* PROBLEM DESCRIPTION *
Give back the lines of the records exactly, starting at the first and ending at the one with "pLDDT: mean 84.61, std".
---------- DATA EXCERPTS ----------
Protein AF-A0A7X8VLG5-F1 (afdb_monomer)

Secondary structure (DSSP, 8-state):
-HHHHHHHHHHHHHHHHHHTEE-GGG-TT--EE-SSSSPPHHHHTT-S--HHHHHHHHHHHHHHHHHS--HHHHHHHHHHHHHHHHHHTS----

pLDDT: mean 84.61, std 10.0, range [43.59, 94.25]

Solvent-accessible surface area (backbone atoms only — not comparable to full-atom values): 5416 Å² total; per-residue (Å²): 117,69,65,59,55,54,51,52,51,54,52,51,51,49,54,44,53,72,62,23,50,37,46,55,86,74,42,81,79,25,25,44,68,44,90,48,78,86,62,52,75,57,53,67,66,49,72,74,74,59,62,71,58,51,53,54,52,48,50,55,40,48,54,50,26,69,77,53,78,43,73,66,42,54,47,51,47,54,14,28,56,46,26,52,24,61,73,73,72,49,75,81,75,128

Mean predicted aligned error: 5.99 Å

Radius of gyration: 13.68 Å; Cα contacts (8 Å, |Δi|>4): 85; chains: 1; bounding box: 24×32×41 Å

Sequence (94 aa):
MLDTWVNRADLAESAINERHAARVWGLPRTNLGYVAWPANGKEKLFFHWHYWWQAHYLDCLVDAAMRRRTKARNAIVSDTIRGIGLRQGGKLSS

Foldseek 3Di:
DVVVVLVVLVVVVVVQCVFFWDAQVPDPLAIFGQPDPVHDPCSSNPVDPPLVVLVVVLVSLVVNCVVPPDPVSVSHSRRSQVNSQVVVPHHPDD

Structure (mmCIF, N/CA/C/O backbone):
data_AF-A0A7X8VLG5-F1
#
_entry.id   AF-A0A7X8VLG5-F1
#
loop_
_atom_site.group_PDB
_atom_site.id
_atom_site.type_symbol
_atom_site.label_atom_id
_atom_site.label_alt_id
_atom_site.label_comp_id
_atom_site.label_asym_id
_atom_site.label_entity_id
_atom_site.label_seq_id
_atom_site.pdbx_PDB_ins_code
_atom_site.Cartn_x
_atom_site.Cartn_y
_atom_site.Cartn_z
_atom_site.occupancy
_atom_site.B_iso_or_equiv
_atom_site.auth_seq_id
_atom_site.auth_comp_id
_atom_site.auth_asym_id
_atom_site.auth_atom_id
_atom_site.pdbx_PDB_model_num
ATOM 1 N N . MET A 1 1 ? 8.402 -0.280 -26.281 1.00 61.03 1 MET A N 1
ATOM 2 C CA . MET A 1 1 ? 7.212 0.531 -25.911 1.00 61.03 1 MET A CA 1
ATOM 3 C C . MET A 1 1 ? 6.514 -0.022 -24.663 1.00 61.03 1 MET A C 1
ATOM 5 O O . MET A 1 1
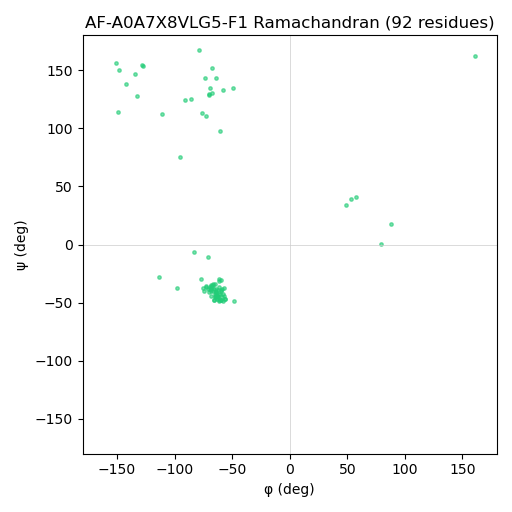 ? 6.154 0.767 -23.802 1.00 61.03 1 MET A O 1
ATOM 9 N N . LEU A 1 2 ? 6.390 -1.351 -24.510 1.00 64.69 2 LEU A N 1
ATOM 10 C CA . LEU A 1 2 ? 5.931 -2.000 -23.265 1.00 64.69 2 LEU A CA 1
ATOM 11 C C . LEU A 1 2 ? 6.827 -1.692 -22.050 1.00 64.69 2 LEU A C 1
ATOM 13 O O . LEU A 1 2 ? 6.311 -1.388 -20.977 1.00 64.69 2 LEU A O 1
ATOM 17 N N . ASP A 1 3 ? 8.150 -1.657 -22.233 1.00 76.50 3 ASP A N 1
ATOM 18 C CA . ASP A 1 3 ? 9.102 -1.379 -21.143 1.00 76.50 3 ASP A CA 1
ATOM 19 C C . ASP A 1 3 ? 8.921 0.004 -20.507 1.00 76.50 3 ASP A C 1
ATOM 21 O O . ASP A 1 3 ? 9.126 0.179 -19.308 1.00 76.50 3 ASP A O 1
ATOM 25 N N . THR A 1 4 ? 8.476 0.995 -21.285 1.00 89.31 4 THR A N 1
ATOM 26 C CA . THR A 1 4 ? 8.229 2.352 -20.785 1.00 89.31 4 THR A CA 1
ATOM 27 C C . THR A 1 4 ? 7.068 2.381 -19.792 1.00 89.31 4 THR A C 1
ATOM 29 O O . THR A 1 4 ? 7.149 3.072 -18.778 1.00 89.31 4 THR A O 1
ATOM 32 N N . TRP A 1 5 ? 5.998 1.627 -20.053 1.00 87.94 5 TRP A N 1
ATOM 33 C CA . TRP A 1 5 ? 4.826 1.567 -19.175 1.00 87.94 5 TRP A CA 1
ATOM 34 C C . TRP A 1 5 ? 5.098 0.762 -17.911 1.00 87.94 5 TRP A C 1
ATOM 36 O O . TRP A 1 5 ? 4.711 1.192 -16.827 1.00 87.94 5 TRP A O 1
ATOM 46 N N . VAL A 1 6 ? 5.825 -0.351 -18.038 1.00 87.19 6 VAL A N 1
ATOM 47 C CA . VAL A 1 6 ? 6.284 -1.138 -16.886 1.00 87.19 6 VAL A CA 1
ATOM 48 C
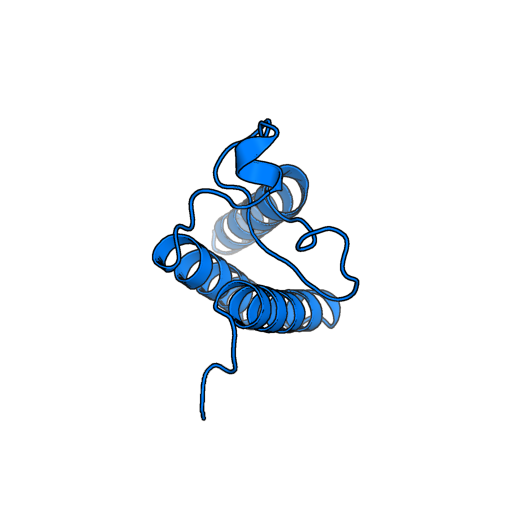 C . VAL A 1 6 ? 7.158 -0.279 -15.972 1.00 87.19 6 VAL A C 1
ATOM 50 O O . VAL A 1 6 ? 6.893 -0.210 -14.775 1.00 87.19 6 VAL A O 1
ATOM 53 N N . ASN A 1 7 ? 8.122 0.454 -16.537 1.00 88.81 7 ASN A N 1
ATOM 54 C CA . ASN A 1 7 ? 8.994 1.338 -15.766 1.00 88.81 7 ASN A CA 1
ATOM 55 C C . ASN A 1 7 ? 8.214 2.474 -15.079 1.00 88.81 7 ASN A C 1
ATOM 57 O O . ASN A 1 7 ? 8.395 2.732 -13.894 1.00 88.81 7 ASN A O 1
ATOM 61 N N . ARG A 1 8 ? 7.282 3.127 -15.788 1.00 90.62 8 ARG A N 1
ATOM 62 C CA . ARG A 1 8 ? 6.413 4.158 -15.189 1.00 90.62 8 ARG A CA 1
ATOM 63 C C . ARG A 1 8 ? 5.573 3.612 -14.035 1.00 90.62 8 ARG A C 1
ATOM 65 O O . ARG A 1 8 ? 5.411 4.302 -13.034 1.00 90.62 8 ARG A O 1
ATOM 72 N N . ALA A 1 9 ? 5.061 2.390 -14.162 1.00 88.88 9 ALA A N 1
ATOM 73 C CA . ALA A 1 9 ? 4.275 1.756 -13.113 1.00 88.88 9 ALA A CA 1
ATOM 74 C C . ALA A 1 9 ? 5.128 1.399 -11.882 1.00 88.88 9 ALA A C 1
ATOM 76 O O . ALA A 1 9 ? 4.670 1.582 -10.756 1.00 88.88 9 ALA A O 1
ATOM 77 N N . ASP A 1 10 ? 6.367 0.942 -12.081 1.00 88.38 10 ASP A N 1
ATOM 78 C CA . ASP A 1 10 ? 7.306 0.661 -10.985 1.00 88.38 10 ASP A CA 1
ATOM 79 C C . ASP A 1 10 ? 7.772 1.958 -10.280 1.00 88.38 10 ASP A C 1
ATOM 81 O O . ASP A 1 10 ? 7.899 1.996 -9.052 1.00 88.38 10 ASP A O 1
ATOM 85 N N . LEU A 1 11 ? 7.957 3.058 -11.024 1.00 90.81 11 LEU A N 1
ATOM 86 C CA . LEU A 1 11 ? 8.225 4.382 -10.445 1.00 90.81 11 LEU A CA 1
ATOM 87 C C . LEU A 1 11 ? 7.037 4.905 -9.624 1.00 90.81 11 LEU A C 1
ATOM 89 O O . LEU A 1 11 ? 
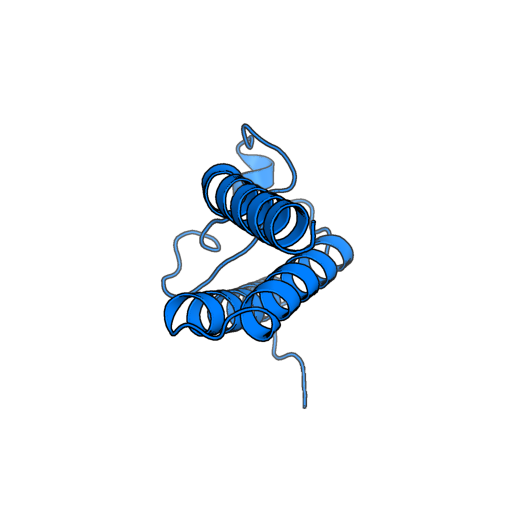7.234 5.435 -8.531 1.00 90.81 11 LEU A O 1
ATOM 93 N N . ALA A 1 12 ? 5.809 4.742 -10.125 1.00 89.12 12 ALA A N 1
ATOM 94 C CA . ALA A 1 12 ? 4.602 5.153 -9.412 1.00 89.12 12 ALA A CA 1
ATOM 95 C C . ALA A 1 12 ? 4.411 4.361 -8.107 1.00 89.12 12 ALA A C 1
ATOM 97 O O . ALA A 1 12 ? 4.159 4.960 -7.063 1.00 89.12 12 ALA A O 1
ATOM 98 N N . GLU A 1 13 ? 4.596 3.037 -8.142 1.00 88.69 13 GLU A N 1
ATOM 99 C CA . GLU A 1 13 ? 4.586 2.186 -6.943 1.00 88.69 13 GLU A CA 1
ATOM 100 C C . GLU A 1 13 ? 5.614 2.669 -5.913 1.00 88.69 13 GLU A C 1
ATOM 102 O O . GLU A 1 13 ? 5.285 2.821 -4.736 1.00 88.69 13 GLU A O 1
----------
* PROBLEM SOLUTION *
Protein AF-A0A7X8VLG5-F1 (afdb_monomer)

Secondary structure (DSSP, 8-state):
-HHHHHHHHHHHHHHHHHHTEE-GGG-TT--EE-SSSSPPHHHHTT-S--HHHHHHHHHHHHHHHHHS--HHHHHHHHHHHHHHHHHHTS----

pLDDT: mean 84.61, std 10.0, range [43.59, 94.25]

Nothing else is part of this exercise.